Health-care and housing systems operate in silos. Long wait-lists, complex application processes and limited communication between organizations make the available services difficult to navigate, especially for people with brain injuries who may require additional support to complete paperwork, attend appointments and advocate for their needs.

Many people with brain injuries rely on income assistance. There is growing concern about the discrepancy between these supplements and the rising cost of living. In today’s rental market, “affordable” housing is financially inaccessible for those relying on income assistance. When housing is obtained, individuals are left with minimal resources to meet their basic needs after rent is paid. This, coupled with under-investment in existing supportive and transitional housing, further limits the availability of appropriate shelter options.

What can we do? Top five solutions

Our community partners’ insights yielded the following recommendations for improving the health and well-being of people experiencing homelessness and brain injury, listed below in order of priority:

1. Provide accessible and affordable housing

People with a brain injury need affordable, accessible housing with special support, including alternative transportation, age-appropriate settings and flexible living options. A housing-first approach with adequate financial help provides the stability needed for successful community living.

2. Enhance resources for service providers

Specialized training for health-care and public service workers who commonly interact with people experiencing homelessness, such as community outreach workers and police, can help to improve the quality of care. The expansion of brain injury health-care services into homeless communities is also key, with particular emphasis on screening and diagnostic services as the first step to connecting people to specialized care.

3. Design needs-based services

Health-care services must consider basic needs that are often overlooked. For example, providers should offer storage, even without ID, so that unhoused patients can safely store their belongings while attending appointments, which can be plentiful following a brain injury.

4. Improve collaboration and adopt a long-term integrated approach

Improving communication between health authorities and housing service providers may facilitate a smoother transition from hospital (post-brain injury) to housing, in turn preventing people from being discharged to the streets. The idea of “care with distinction” is critical, as a team of multidisciplinary health-care professionals are needed to understand needs specific to brain injury, psychiatric or physical conditions, and how these challenges interact in people experiencing homelessness. Continuity of care is also crucial, as brain injury can require lifelong support.

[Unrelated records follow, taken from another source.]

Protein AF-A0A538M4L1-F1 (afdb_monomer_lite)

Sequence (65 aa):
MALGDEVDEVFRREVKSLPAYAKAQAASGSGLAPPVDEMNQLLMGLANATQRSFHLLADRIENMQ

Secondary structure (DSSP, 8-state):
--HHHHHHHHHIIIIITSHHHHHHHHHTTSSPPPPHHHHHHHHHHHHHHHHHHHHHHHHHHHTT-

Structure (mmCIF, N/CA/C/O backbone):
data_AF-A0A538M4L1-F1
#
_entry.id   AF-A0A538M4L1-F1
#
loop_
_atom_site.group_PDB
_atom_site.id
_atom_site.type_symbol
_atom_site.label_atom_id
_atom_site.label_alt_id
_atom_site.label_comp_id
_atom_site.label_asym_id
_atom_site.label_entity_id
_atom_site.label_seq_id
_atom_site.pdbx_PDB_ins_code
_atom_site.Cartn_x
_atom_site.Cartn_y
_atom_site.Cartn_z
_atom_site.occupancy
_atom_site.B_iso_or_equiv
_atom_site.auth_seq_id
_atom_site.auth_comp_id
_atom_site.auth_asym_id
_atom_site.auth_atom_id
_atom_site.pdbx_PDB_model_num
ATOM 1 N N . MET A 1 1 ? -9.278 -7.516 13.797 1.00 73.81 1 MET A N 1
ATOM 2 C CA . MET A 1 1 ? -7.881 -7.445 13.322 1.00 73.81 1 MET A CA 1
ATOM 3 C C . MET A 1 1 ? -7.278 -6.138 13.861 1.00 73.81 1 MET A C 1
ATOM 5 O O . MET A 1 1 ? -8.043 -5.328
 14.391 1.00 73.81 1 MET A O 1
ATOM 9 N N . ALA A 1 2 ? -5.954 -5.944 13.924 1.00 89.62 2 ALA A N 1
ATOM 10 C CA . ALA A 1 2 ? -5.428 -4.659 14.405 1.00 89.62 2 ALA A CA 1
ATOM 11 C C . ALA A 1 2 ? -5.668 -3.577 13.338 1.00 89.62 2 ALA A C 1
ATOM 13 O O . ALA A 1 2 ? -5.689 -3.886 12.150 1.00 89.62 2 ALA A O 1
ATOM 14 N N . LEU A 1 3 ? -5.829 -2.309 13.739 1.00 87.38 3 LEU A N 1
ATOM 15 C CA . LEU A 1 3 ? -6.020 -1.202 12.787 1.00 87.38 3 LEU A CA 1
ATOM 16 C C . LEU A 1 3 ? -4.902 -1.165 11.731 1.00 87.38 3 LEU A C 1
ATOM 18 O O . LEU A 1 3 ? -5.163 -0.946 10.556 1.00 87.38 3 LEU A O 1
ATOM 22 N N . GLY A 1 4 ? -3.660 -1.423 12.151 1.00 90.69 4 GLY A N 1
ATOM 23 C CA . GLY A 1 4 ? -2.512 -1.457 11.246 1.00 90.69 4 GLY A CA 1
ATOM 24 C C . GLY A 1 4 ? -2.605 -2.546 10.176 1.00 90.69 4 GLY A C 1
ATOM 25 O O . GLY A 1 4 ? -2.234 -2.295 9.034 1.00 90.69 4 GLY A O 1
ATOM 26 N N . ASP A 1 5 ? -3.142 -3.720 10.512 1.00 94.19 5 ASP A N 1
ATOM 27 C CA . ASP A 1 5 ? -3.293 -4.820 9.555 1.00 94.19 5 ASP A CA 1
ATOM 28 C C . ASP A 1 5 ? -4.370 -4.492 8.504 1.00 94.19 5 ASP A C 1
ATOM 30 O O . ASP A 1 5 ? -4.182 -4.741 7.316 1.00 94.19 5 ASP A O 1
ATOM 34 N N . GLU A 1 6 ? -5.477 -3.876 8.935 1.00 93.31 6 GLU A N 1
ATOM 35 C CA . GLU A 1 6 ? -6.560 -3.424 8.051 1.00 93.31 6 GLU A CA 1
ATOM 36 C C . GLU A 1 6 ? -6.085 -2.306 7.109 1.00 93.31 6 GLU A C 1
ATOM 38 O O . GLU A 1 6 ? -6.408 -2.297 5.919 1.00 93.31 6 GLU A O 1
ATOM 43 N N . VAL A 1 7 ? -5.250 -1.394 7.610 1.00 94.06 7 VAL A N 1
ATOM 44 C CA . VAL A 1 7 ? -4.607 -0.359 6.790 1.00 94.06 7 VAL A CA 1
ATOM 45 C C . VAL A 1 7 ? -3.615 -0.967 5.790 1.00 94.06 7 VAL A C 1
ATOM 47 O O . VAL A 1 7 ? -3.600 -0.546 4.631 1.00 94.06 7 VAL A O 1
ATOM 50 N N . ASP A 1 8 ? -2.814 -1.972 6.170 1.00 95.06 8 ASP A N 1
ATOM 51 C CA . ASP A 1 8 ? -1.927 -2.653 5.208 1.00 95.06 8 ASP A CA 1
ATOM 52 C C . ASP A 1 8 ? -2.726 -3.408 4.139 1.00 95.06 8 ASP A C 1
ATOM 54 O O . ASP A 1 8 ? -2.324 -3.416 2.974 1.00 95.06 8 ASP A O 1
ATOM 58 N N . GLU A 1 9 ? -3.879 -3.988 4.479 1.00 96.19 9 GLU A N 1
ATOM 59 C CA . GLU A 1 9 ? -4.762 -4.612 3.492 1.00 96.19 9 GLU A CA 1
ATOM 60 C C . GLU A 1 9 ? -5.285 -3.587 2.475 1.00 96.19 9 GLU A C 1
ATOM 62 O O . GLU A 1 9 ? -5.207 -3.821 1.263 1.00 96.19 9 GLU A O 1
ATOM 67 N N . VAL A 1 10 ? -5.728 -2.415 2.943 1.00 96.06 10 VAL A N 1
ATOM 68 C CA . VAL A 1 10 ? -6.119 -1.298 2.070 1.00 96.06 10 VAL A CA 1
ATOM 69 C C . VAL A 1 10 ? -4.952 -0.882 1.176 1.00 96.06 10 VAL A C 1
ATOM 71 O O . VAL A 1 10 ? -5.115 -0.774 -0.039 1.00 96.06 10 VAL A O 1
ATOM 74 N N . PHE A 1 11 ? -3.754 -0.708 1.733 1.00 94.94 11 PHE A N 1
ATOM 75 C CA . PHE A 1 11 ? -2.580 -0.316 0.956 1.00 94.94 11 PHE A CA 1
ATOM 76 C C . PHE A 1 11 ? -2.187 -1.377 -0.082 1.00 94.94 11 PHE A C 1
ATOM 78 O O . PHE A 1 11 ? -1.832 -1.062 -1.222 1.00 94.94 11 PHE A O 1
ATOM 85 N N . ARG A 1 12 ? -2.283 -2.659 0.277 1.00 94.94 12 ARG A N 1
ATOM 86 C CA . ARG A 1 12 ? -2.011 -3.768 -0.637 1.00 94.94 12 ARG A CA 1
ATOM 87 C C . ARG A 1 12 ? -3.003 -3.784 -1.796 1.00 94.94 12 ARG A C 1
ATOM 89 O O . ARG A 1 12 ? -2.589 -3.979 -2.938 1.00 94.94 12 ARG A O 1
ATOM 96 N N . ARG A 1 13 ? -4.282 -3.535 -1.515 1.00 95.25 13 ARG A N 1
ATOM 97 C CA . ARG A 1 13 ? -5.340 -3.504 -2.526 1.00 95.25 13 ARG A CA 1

5. Reduce stigma through public health education

Public health education campaigns arose as a promising means for promoting awareness and reducing stigma. By fostering greater awareness for the interconnections between brain injury and homelessness, greater compassion might be promoted.

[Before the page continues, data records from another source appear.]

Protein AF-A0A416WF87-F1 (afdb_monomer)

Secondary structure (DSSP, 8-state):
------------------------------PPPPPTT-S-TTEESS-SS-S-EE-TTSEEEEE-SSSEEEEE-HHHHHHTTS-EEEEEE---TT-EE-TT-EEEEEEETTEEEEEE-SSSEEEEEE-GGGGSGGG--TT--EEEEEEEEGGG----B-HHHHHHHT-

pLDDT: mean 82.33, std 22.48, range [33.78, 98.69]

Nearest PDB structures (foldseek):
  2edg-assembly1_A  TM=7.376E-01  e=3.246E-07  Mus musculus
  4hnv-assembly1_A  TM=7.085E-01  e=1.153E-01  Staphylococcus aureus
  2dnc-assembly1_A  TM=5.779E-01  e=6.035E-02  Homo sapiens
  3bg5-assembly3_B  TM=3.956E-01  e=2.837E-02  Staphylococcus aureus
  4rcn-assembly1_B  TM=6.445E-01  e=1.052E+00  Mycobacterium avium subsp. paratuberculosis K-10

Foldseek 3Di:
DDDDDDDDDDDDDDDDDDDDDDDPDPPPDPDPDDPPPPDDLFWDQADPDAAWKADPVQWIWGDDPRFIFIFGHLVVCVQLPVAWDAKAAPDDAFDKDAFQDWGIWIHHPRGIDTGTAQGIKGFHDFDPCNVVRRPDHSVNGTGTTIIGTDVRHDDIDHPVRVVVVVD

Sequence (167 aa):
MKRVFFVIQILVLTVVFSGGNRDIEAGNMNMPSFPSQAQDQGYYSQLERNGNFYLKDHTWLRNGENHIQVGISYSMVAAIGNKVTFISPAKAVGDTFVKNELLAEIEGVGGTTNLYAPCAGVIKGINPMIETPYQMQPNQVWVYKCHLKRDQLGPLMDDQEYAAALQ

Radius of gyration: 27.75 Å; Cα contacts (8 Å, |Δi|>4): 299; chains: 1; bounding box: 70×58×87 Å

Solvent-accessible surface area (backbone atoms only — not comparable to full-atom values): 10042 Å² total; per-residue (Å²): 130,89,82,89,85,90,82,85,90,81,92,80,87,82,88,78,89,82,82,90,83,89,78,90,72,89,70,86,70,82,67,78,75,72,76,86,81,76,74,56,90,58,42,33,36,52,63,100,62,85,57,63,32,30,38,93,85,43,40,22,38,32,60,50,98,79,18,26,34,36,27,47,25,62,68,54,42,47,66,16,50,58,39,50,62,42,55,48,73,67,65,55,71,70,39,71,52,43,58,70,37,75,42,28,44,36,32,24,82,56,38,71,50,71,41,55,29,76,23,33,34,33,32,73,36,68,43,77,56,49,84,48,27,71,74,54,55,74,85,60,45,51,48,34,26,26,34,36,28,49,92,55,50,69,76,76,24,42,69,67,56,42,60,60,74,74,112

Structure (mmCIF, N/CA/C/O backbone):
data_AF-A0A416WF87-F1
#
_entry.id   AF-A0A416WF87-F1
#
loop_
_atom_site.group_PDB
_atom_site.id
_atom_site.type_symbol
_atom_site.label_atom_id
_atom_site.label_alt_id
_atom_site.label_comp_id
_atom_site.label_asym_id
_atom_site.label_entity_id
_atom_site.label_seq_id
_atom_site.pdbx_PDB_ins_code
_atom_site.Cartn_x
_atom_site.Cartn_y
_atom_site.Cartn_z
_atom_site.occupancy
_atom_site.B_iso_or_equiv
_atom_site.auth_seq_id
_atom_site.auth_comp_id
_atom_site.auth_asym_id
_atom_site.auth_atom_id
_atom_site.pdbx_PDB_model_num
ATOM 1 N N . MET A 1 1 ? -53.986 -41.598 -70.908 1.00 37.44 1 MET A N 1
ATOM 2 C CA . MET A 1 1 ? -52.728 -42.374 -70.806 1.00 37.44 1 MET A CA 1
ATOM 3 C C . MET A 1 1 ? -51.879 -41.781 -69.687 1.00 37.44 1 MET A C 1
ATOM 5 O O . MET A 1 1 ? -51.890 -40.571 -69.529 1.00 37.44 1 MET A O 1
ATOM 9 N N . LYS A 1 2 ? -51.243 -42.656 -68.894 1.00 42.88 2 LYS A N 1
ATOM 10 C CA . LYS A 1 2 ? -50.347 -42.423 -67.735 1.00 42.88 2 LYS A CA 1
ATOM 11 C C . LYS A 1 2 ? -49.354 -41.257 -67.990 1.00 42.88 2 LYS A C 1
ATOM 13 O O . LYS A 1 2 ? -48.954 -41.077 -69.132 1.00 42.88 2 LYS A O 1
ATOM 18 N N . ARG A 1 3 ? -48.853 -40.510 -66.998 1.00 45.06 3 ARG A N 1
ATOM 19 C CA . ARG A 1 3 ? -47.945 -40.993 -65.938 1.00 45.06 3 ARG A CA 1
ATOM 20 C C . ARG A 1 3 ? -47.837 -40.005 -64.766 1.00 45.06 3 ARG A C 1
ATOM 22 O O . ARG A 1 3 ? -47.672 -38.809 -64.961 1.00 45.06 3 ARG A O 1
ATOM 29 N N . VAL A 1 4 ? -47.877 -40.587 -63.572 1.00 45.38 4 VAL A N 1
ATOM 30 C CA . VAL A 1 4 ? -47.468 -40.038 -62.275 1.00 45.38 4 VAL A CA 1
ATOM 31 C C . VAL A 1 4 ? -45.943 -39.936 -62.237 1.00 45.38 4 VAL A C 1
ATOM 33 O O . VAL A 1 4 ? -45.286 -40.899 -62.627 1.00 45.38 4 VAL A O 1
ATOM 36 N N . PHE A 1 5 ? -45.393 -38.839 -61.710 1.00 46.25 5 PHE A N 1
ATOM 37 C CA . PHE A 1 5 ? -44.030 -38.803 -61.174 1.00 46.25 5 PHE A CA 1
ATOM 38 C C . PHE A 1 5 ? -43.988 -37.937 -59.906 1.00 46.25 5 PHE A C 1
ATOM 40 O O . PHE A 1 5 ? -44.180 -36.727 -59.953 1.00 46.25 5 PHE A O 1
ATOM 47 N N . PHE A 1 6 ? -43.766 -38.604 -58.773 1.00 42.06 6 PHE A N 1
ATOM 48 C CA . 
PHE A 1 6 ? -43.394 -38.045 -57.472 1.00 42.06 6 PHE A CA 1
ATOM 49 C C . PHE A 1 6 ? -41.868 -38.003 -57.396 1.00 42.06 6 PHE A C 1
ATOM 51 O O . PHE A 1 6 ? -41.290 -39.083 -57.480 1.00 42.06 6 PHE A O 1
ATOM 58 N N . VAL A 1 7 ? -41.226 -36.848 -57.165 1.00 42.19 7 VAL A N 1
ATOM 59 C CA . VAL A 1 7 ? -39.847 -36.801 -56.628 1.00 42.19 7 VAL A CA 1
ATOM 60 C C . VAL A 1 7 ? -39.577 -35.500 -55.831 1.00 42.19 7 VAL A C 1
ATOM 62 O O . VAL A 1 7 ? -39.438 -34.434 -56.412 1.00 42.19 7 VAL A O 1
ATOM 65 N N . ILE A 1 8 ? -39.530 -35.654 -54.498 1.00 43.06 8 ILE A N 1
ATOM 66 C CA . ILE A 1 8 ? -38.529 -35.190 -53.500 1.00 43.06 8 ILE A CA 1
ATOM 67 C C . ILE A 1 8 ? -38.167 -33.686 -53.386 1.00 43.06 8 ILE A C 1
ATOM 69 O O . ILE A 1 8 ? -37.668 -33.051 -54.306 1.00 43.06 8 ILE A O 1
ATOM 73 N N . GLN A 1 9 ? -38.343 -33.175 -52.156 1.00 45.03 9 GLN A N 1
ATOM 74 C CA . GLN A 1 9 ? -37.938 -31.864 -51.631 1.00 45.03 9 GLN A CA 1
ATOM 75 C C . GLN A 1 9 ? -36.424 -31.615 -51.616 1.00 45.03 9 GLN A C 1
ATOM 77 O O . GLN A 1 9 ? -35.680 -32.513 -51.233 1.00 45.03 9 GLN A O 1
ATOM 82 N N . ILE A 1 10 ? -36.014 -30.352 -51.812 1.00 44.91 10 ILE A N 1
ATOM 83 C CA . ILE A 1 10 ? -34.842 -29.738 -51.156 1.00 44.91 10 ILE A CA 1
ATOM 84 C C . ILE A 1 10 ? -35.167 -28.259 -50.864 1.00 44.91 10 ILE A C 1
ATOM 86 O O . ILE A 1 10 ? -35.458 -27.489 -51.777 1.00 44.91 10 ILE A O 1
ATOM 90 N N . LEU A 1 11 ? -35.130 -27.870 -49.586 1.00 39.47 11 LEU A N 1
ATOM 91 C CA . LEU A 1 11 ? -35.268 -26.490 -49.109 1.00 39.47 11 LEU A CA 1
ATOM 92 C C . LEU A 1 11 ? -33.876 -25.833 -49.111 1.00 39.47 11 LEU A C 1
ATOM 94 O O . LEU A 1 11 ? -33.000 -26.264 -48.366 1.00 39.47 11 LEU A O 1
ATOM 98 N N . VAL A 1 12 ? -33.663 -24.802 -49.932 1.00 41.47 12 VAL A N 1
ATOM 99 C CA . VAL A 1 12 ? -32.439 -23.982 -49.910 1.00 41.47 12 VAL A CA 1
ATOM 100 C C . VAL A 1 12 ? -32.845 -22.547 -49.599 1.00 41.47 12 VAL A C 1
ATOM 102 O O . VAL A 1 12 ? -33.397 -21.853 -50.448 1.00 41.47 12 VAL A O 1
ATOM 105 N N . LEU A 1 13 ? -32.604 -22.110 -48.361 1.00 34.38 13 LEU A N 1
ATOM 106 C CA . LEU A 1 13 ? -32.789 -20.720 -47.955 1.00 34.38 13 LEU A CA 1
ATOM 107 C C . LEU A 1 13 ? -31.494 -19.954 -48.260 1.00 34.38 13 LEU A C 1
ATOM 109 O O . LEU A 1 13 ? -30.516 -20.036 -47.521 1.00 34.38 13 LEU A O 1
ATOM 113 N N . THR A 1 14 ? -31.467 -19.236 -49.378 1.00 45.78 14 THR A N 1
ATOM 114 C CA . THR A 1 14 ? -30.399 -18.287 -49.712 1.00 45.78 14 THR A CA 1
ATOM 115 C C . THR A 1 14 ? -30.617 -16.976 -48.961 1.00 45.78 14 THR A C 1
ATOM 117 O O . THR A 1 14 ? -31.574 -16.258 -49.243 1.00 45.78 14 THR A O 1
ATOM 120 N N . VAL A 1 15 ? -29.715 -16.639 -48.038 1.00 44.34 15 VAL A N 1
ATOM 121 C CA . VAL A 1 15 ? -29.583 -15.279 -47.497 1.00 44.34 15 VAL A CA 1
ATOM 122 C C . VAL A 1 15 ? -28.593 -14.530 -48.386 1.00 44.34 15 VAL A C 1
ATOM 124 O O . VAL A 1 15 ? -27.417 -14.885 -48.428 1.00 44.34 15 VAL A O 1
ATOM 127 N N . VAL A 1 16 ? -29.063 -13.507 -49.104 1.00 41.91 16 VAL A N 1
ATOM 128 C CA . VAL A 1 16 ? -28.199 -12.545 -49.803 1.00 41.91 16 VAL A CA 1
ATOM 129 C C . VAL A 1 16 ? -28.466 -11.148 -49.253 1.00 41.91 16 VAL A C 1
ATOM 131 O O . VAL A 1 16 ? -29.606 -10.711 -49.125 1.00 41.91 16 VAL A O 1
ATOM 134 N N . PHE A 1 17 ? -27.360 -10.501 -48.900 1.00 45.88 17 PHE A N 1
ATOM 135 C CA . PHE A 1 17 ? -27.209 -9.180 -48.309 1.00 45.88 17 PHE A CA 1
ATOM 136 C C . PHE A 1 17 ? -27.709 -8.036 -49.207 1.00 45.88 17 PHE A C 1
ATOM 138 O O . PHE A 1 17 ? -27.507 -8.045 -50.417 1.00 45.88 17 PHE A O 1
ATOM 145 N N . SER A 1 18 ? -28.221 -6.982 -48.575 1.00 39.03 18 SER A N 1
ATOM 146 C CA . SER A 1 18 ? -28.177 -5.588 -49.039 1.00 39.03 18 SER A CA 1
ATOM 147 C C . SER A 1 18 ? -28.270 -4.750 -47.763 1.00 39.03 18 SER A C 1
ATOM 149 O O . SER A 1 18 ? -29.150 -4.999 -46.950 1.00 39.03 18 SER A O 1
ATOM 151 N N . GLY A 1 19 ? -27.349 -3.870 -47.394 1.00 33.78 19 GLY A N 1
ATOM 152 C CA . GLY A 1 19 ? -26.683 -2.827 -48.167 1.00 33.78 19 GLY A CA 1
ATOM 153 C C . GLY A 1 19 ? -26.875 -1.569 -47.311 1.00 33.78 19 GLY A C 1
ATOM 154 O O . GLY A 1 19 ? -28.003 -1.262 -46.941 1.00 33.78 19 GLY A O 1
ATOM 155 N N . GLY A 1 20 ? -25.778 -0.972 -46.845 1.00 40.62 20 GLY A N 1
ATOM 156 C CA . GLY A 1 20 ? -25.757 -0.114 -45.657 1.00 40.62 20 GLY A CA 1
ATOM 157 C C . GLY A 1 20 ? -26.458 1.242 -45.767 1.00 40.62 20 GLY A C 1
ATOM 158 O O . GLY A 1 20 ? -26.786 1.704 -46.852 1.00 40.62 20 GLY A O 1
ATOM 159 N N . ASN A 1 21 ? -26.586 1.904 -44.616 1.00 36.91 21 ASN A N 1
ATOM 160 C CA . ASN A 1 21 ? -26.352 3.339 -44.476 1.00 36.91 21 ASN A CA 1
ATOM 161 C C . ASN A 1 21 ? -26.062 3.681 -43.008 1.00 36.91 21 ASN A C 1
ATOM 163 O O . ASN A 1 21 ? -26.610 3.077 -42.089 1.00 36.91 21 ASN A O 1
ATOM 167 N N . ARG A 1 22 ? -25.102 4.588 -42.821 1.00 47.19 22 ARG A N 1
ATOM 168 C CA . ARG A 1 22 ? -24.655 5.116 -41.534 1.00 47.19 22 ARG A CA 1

Supporting a national strategy: Bill C-206

The high burden of brain injury among people experiencing homelessness is undeniable. Bill C-206, an Act to establish a national strategy on brain injuries, represents a critical step toward addressing brain injury in Canada and, as an outcome, addressing homelessness.

The legislation aims to improve prevention, treatment and recovery support for the millions of Canadians affected by brain injury. The bill emphasizes collaboration, public education, and comprehensive care for individuals and families navigating life after a brain injury. A national strategy will have a visible impact not only on affected individuals but on our communities at large.

The Conversation

Mauricio A. Garcia-Barrera receives research funding associated with the work referred in this article from the (former) BC Ministry of Mental Health and Addictions, the Vancouver Foundation, Michael Smith Health Research BC, and Mitacs.

Cole J. Kennedy receives funding for the research referenced in this article from the BC Ministry of Mental Health and Addictions, Vancouver Foundation, Michael Smith Health Research BC, Mitacs and the BC Brain Injury Association. He is also supported by Island Health and the Canadian Institutes of Health Research.

Grace C. Warren receives funding from the Social Sciences and Humanities Research Council Canada Graduate Scholarship – Master’s award.

ref. Brain injury is almost 10 times more common in unhoused people. Addressing it is key to reducing homelessness – https://theconversation.com/brain-injury-is-almost-10-times-more-common-in-unhoused-people-addressing-it-is-key-to-reducing-homelessness-270162

Air pollution may directly contribute to Alzheimer’s disease – new study

Source: The Conversation – UK – By Eef Hogervorst, Professor of Biological Psychology, Loughborough University

Angel Gruber/Shutterstock

Air pollution has long been linked to heart and lung disease. But a large US study suggests it may also raise the risk of Alzheimer’s disease – the most common form of dementia.

Researchers tracked nearly 28 million older adults over six years nationwide. They found that those exposed to higher levels of fine particulate air pollution were more likely to develop Alzheimer’s.

These fine particles come mainly from burning fossil fuels, wildfires, deliberate field burning for agricultural clearing and industry. Known as PM2.5, they are smaller than 2.5 micrometres and small enough to penetrate deep into the lungs and enter the bloodstream.

The US study used Medicare insurance claims to confirm Alzheimer’s diagnoses and area data by postcode for fine particle pollution levels. It also looked at other factors that could explain the link, such as the proportion of smokers or overweight people living in more or less polluted areas.

But using postcode data has limitations. It doesn’t account for how close individual homes are to motorways, industry or forests. It also doesn’t capture indoor pollution from things like cleaning products, wood burners or candles – all of which can vary hugely from house to house.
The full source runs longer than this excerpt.